(Dataset items)

BEGIN

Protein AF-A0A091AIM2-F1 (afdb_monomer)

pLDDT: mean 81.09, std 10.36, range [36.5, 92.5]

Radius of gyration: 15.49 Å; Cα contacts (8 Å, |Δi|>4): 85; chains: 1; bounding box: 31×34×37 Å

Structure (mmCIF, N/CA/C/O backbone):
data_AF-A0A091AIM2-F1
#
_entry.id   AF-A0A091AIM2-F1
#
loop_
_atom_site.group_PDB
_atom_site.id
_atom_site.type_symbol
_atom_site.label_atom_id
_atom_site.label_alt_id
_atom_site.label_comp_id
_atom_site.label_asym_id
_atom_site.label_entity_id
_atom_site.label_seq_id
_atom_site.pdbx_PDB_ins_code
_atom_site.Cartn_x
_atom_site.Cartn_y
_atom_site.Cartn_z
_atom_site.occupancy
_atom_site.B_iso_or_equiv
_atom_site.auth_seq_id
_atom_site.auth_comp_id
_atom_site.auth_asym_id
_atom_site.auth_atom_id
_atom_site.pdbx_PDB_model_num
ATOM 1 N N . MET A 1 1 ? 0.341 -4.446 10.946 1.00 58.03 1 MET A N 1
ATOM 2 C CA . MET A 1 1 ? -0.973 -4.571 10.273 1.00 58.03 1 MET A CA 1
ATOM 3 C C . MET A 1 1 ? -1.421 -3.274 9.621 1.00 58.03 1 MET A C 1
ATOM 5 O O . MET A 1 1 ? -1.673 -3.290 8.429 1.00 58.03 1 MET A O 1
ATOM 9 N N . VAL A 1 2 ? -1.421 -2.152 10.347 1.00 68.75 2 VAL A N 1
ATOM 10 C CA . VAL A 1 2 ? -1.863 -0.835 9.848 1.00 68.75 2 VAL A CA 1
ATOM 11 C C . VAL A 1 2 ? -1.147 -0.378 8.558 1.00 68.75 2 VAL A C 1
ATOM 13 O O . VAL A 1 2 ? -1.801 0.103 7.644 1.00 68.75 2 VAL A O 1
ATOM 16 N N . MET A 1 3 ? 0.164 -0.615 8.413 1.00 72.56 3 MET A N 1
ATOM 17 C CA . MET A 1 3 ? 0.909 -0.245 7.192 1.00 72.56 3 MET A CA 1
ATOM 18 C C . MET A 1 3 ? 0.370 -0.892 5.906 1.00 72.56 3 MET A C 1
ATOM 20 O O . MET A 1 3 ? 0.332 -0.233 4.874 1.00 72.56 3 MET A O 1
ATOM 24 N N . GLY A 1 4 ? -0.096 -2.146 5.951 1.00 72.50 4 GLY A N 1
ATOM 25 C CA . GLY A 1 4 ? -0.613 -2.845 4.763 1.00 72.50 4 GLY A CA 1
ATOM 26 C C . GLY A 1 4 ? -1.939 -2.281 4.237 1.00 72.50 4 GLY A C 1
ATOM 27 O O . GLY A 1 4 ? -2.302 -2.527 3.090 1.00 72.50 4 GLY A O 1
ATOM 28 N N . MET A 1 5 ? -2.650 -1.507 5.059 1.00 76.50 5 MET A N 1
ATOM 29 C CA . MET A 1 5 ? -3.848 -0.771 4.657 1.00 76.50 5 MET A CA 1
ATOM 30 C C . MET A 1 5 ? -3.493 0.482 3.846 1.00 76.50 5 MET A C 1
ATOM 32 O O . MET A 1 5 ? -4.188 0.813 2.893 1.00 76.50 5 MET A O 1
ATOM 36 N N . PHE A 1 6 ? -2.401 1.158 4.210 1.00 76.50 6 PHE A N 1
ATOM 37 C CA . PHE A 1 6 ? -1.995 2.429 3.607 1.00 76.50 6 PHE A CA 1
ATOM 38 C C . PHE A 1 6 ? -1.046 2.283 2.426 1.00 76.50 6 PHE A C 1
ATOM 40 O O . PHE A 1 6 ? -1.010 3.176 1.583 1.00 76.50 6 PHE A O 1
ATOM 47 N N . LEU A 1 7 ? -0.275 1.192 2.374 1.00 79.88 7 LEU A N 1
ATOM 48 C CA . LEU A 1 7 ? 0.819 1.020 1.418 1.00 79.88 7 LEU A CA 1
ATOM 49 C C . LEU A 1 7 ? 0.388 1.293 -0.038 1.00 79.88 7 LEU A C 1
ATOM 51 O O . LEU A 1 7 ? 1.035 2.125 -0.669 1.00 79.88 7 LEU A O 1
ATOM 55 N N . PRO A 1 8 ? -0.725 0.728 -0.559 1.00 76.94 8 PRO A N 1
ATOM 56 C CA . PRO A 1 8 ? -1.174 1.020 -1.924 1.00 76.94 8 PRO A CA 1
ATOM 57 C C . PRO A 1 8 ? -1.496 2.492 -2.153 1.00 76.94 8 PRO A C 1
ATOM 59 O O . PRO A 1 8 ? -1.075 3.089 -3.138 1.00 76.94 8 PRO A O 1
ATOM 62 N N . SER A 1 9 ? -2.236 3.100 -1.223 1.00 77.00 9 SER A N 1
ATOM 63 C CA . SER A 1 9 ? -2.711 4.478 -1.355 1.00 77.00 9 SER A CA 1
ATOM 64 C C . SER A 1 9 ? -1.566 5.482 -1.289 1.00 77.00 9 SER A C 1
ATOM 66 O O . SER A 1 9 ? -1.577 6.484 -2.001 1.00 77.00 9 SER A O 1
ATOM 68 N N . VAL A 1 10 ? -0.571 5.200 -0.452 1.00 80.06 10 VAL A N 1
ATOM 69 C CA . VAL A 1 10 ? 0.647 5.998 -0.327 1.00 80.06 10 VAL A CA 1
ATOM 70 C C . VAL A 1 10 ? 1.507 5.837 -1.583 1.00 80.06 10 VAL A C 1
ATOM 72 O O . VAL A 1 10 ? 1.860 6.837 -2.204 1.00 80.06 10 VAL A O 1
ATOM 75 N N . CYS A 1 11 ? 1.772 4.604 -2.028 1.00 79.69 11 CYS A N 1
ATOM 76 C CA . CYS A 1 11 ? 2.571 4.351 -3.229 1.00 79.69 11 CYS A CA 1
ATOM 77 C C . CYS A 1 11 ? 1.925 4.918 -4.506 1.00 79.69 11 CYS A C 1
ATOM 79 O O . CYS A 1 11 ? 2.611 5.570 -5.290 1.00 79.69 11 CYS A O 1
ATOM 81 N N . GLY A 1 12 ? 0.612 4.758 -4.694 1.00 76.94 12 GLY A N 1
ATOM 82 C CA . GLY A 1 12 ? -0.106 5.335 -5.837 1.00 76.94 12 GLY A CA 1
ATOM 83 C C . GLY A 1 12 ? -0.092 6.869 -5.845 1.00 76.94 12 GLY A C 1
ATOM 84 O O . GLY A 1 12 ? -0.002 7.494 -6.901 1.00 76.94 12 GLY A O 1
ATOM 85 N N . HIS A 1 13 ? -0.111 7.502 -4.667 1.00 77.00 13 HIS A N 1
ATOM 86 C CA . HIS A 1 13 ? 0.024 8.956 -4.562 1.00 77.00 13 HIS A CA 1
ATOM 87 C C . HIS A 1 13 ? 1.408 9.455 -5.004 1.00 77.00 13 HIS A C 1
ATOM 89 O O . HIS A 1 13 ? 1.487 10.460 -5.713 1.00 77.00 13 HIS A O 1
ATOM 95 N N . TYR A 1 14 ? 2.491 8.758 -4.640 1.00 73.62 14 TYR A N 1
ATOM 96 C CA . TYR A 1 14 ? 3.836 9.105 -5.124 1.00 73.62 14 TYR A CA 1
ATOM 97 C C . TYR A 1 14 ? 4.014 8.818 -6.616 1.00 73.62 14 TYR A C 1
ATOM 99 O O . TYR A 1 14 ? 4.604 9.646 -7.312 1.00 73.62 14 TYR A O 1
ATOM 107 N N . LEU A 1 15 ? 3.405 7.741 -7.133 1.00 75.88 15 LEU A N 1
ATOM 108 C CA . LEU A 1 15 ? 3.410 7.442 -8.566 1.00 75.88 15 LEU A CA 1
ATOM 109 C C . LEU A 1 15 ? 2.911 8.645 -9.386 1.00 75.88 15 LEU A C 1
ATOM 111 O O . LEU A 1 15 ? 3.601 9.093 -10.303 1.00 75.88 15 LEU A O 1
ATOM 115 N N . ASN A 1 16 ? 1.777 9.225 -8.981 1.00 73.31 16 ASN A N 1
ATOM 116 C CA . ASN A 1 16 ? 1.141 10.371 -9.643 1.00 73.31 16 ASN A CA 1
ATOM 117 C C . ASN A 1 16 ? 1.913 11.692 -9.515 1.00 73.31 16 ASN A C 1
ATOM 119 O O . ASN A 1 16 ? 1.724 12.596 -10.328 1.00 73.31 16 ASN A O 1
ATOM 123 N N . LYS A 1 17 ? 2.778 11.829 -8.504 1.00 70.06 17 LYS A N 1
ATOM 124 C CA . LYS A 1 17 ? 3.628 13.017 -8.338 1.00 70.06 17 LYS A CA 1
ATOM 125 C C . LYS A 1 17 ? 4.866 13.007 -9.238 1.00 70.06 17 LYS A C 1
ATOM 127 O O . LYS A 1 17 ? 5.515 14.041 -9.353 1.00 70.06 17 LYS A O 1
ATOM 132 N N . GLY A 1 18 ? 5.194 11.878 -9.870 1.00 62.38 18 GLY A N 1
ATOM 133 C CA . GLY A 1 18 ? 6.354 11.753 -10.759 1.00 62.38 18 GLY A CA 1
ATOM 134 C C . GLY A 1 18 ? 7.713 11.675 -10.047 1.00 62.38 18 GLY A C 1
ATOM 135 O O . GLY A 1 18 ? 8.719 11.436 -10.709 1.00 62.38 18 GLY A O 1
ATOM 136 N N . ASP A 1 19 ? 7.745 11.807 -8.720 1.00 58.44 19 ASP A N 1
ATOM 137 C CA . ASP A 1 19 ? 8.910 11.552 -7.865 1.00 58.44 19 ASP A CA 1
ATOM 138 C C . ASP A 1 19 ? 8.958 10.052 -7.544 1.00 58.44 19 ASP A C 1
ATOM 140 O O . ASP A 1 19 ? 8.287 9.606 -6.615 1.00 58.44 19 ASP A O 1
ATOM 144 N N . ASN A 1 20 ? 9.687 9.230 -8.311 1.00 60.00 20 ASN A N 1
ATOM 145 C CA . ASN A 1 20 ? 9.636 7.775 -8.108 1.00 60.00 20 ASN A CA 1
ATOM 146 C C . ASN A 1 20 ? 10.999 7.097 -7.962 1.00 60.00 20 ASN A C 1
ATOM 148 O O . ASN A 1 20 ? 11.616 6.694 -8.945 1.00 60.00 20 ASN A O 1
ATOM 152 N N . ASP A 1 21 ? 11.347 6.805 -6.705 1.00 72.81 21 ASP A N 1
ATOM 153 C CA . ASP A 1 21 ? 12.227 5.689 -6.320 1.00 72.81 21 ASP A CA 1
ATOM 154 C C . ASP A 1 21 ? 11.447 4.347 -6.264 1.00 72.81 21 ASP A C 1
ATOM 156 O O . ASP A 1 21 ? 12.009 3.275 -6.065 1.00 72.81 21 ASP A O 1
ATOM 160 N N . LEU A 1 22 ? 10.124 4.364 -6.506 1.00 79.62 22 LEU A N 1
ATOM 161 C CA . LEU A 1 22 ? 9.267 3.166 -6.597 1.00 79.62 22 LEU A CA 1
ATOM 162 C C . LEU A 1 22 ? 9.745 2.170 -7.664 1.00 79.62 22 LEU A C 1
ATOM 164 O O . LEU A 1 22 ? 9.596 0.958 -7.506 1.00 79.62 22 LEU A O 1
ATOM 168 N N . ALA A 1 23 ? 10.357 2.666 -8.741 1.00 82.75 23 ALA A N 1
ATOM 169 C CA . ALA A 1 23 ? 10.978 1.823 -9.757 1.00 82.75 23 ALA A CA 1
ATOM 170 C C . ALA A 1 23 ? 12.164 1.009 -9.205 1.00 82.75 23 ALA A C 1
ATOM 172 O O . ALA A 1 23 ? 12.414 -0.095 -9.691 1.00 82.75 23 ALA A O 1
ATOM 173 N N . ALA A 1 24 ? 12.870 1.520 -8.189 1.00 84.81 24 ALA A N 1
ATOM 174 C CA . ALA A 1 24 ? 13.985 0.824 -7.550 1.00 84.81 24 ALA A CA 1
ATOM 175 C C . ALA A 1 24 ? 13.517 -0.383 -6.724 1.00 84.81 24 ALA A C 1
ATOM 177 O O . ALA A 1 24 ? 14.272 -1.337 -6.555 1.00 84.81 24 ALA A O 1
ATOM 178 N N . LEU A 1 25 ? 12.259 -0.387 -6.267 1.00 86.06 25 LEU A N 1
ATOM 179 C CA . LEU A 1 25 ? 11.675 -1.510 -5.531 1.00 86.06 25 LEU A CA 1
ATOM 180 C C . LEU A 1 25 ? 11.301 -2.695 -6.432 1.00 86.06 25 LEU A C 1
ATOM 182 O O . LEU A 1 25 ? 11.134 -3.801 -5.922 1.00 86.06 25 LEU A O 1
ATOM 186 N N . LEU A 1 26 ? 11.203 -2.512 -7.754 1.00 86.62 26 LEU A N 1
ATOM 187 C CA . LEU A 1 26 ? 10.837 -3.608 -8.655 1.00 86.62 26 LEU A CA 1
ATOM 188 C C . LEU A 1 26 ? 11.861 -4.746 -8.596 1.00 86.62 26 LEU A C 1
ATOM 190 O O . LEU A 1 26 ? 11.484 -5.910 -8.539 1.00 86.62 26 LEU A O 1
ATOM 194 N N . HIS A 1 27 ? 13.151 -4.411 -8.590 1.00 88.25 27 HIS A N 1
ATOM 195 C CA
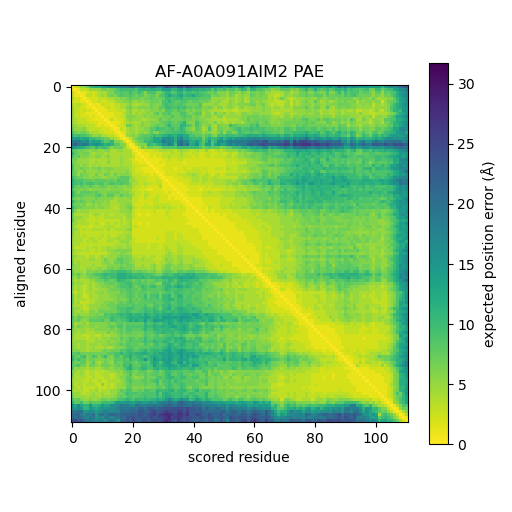 . HIS A 1 27 ? 14.231 -5.397 -8.581 1.00 88.25 27 HIS A CA 1
ATOM 196 C C . HIS A 1 27 ? 14.219 -6.303 -7.336 1.00 88.25 27 HIS A C 1
ATOM 198 O O . HIS A 1 27 ? 14.104 -7.517 -7.510 1.00 88.25 27 HIS A O 1
ATOM 204 N N . PRO A 1 28 ? 14.240 -5.777 -6.094 1.00 87.88 28 PRO A N 1
ATOM 205 C CA . PRO A 1 28 ? 14.188 -6.619 -4.900 1.00 87.88 28 PRO A CA 1
ATOM 206 C C . PRO A 1 28 ? 12.856 -7.366 -4.717 1.00 87.88 28 PRO A C 1
ATOM 208 O O . PRO A 1 28 ? 12.830 -8.355 -3.989 1.00 87.88 28 PRO A O 1
ATOM 211 N N . LEU A 1 29 ? 11.756 -6.925 -5.344 1.00 86.38 29 LEU A N 1
ATOM 212 C CA . LEU A 1 29 ? 10.435 -7.555 -5.191 1.00 86.38 29 LEU A CA 1
ATOM 213 C C . LEU A 1 29 ? 10.096 -8.584 -6.279 1.00 86.38 29 LEU A C 1
ATOM 215 O O . LEU A 1 29 ? 9.401 -9.557 -5.995 1.00 86.38 29 LEU A O 1
ATOM 219 N N . ALA A 1 30 ? 10.547 -8.369 -7.516 1.00 88.00 30 ALA A N 1
ATOM 220 C CA . ALA A 1 30 ? 10.206 -9.202 -8.671 1.00 88.00 30 ALA A CA 1
ATOM 221 C C . ALA A 1 30 ? 11.386 -10.044 -9.188 1.00 88.00 30 ALA A C 1
ATOM 223 O O . ALA A 1 30 ? 11.175 -10.970 -9.972 1.00 88.00 30 ALA A O 1
ATOM 224 N N . GLY A 1 31 ? 12.610 -9.737 -8.749 1.00 88.81 31 GLY A N 1
ATOM 225 C CA . GLY A 1 31 ? 13.837 -10.381 -9.208 1.00 88.81 31 GLY A CA 1
ATOM 226 C C . GLY A 1 31 ? 14.376 -9.823 -10.529 1.00 88.81 31 GLY A C 1
ATOM 227 O O . GLY A 1 31 ? 13.777 -8.951 -11.167 1.00 88.81 31 GLY A O 1
ATOM 228 N N . ASP A 1 32 ? 15.538 -10.343 -10.932 1.00 89.00 32 ASP A N 1
ATOM 229 C CA . ASP A 1 32 ? 16.296 -9.887 -12.105 1.00 89.00 32 ASP A CA 1
ATOM 230 C C . ASP A 1 32 ? 15.496 -9.981 -13.408 1.00 89.00 32 ASP A C 1
ATOM 232 O O . ASP A 1 32 ? 15.402 -9.003 -14.152 1.00 89.00 32 ASP A O 1
ATOM 236 N N . ASP A 1 33 ? 14.872 -11.131 -13.669 1.00 88.56 33 ASP A N 1
ATOM 237 C CA . ASP A 1 33 ? 14.195 -11.393 -14.942 1.00 88.56 33 ASP A CA 1
ATOM 238 C C . ASP A 1 33 ? 13.054 -10.402 -15.199 1.00 88.56 33 ASP A C 1
ATOM 240 O O . ASP A 1 33 ? 12.964 -9.793 -16.269 1.00 88.56 33 ASP A O 1
ATOM 244 N N . ALA A 1 34 ? 12.206 -10.182 -14.192 1.00 86.88 34 ALA A N 1
ATOM 245 C CA . ALA A 1 34 ? 11.093 -9.246 -14.284 1.00 86.88 34 ALA A CA 1
ATOM 246 C C . ALA A 1 34 ? 11.575 -7.792 -14.409 1.00 86.88 34 ALA A C 1
ATOM 248 O O . ALA A 1 34 ? 10.992 -6.999 -15.155 1.00 86.88 34 ALA A O 1
ATOM 249 N N . PHE A 1 35 ? 12.663 -7.432 -13.724 1.00 88.94 35 PHE A N 1
ATOM 250 C CA . PHE A 1 35 ? 13.235 -6.089 -13.792 1.00 88.94 35 PHE A CA 1
ATOM 251 C C . PHE A 1 35 ? 13.836 -5.766 -15.168 1.00 88.94 35 PHE A C 1
ATOM 253 O O . PHE A 1 35 ? 13.637 -4.664 -15.695 1.00 88.94 35 PHE A O 1
ATOM 260 N N . VAL A 1 36 ? 14.551 -6.725 -15.764 1.00 90.81 36 VAL A N 1
ATOM 261 C CA . VAL A 1 36 ? 15.166 -6.581 -17.092 1.00 90.81 36 VAL A CA 1
ATOM 262 C C . VAL A 1 36 ? 14.100 -6.492 -18.185 1.00 90.81 36 VAL A C 1
ATOM 264 O O . VAL A 1 36 ? 14.232 -5.679 -19.099 1.00 90.81 36 VAL A O 1
ATOM 267 N N . GLN A 1 37 ? 13.021 -7.272 -18.074 1.00 92.50 37 GLN A N 1
ATOM 268 C CA . GLN A 1 37 ? 11.929 -7.276 -19.054 1.00 92.50 37 GLN A CA 1
ATOM 269 C C . GLN A 1 37 ? 10.997 -6.059 -18.947 1.00 92.50 37 GLN A C 1
ATOM 271 O O . GLN A 1 37 ? 10.276 -5.754 -19.898 1.00 92.50 37 GLN A O 1
ATOM 276 N N . THR A 1 38 ? 11.011 -5.339 -17.822 1.00 90.00 38 THR A N 1
ATOM 277 C CA . THR A 1 38 ? 10.145 -4.173 -17.614 1.00 90.00 38 THR A CA 1
ATOM 278 C C . THR A 1 38 ? 10.836 -2.882 -18.078 1.00 90.00 38 THR A C 1
ATOM 280 O O . THR A 1 38 ? 11.871 -2.
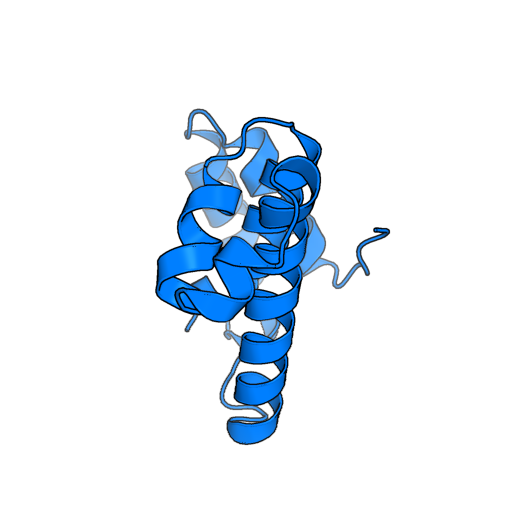503 -17.509 1.00 90.00 38 THR 
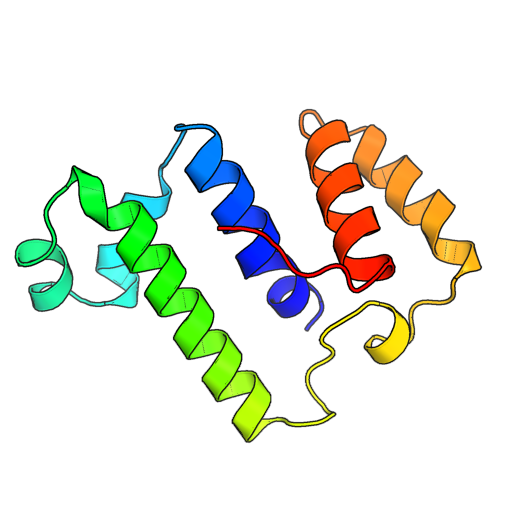A O 1
ATOM 283 N N . PRO A 1 39 ? 10.272 -2.144 -19.062 1.00 91.00 39 PRO A N 1
ATOM 284 C CA . PRO A 1 39 ? 10.814 -0.858 -19.500 1.00 91.00 39 PRO A CA 1
ATOM 285 C C . PRO A 1 39 ? 10.915 0.135 -18.343 1.00 91.00 39 PRO A C 1
ATOM 287 O O . PRO A 1 39 ? 9.981 0.232 -17.553 1.00 91.00 39 PRO A O 1
ATOM 290 N N . ALA A 1 40 ? 11.994 0.924 -18.278 1.00 86.81 40 ALA A N 1
ATOM 291 C CA . ALA A 1 40 ? 12.259 1
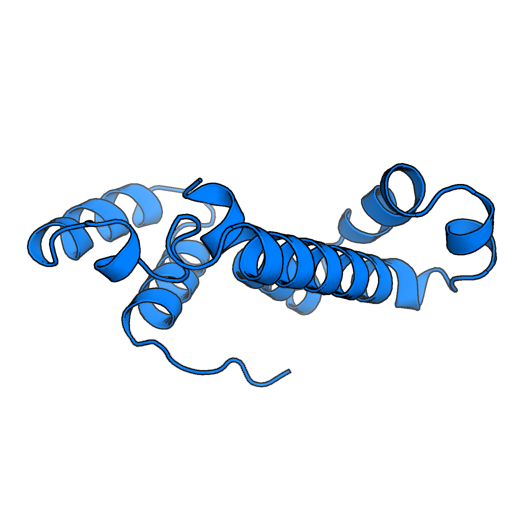.849 -17.168 1.00 86.81 40 ALA A CA 1
ATOM 292 C C . ALA A 1 40 ? 11.058 2.748 -16.811 1.00 86.81 40 ALA A C 1
ATOM 294 O O . ALA A 1 40 ? 10.703 2.855 -15.641 1.00 86.81 40 ALA A O 1
ATOM 295 N N . ALA A 1 41 ? 10.379 3.301 -17.822 1.00 86.06 41 ALA A N 1
ATOM 296 C CA . ALA A 1 41 ? 9.197 4.150 -17.651 1.00 86.06 41 ALA A CA 1
ATOM 297 C C . ALA A 1 41 ? 7.984 3.433 -17.022 1.00 86.06 41 ALA A C 1
ATOM 299 O O . ALA A 1 41 ? 7.120 4.093 -16.461 1.00 86.06 41 ALA A O 1
ATOM 300 N N . LYS A 1 42 ? 7.922 2.098 -17.100 1.00 88.50 42 LYS A N 1
ATOM 301 C CA . LYS A 1 42 ? 6.836 1.271 -16.547 1.00 88.50 42 LYS A CA 1
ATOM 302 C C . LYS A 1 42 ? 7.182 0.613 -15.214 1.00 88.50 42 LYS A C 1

END

WHAT IS BEING ASKED
From the records above, print exactly the lines that run from the line with "ATOM 261 C CA" to the line with "ATOM 276 N N", inclusive.

THE COMPLETED TASK
ATOM 261 C CA . VAL A 1 36 ? 15.166 -6.581 -17.092 1.00 90.81 36 VAL A CA 1
ATOM 262 C C . VAL A 1 36 ? 14.100 -6.492 -18.185 1.00 90.81 36 VAL A C 1
ATOM 264 O O . VAL A 1 36 ? 14.232 -5.679 -19.099 1.00 90.81 36 VAL A O 1
ATOM 267 N N . GLN A 1 37 ? 13.021 -7.272 -18.074 1.00 92.50 37 GLN A N 1
ATOM 268 C CA . GLN A 1 37 ? 11.929 -7.276 -19.054 1.00 92.50 37 GLN A CA 1
ATOM 269 C C . GLN A 1 37 ? 10.997 -6.059 -18.947 1.00 92.50 37 GLN A C 1
ATOM 271 O O . GLN A 1 37 ? 10.276 -5.754 -19.898 1.00 92.50 37 GLN A O 1
ATOM 276 N N . THR A 1 38 ? 11.011 -5.339 -17.822 1.00 90.00 38 THR A N 1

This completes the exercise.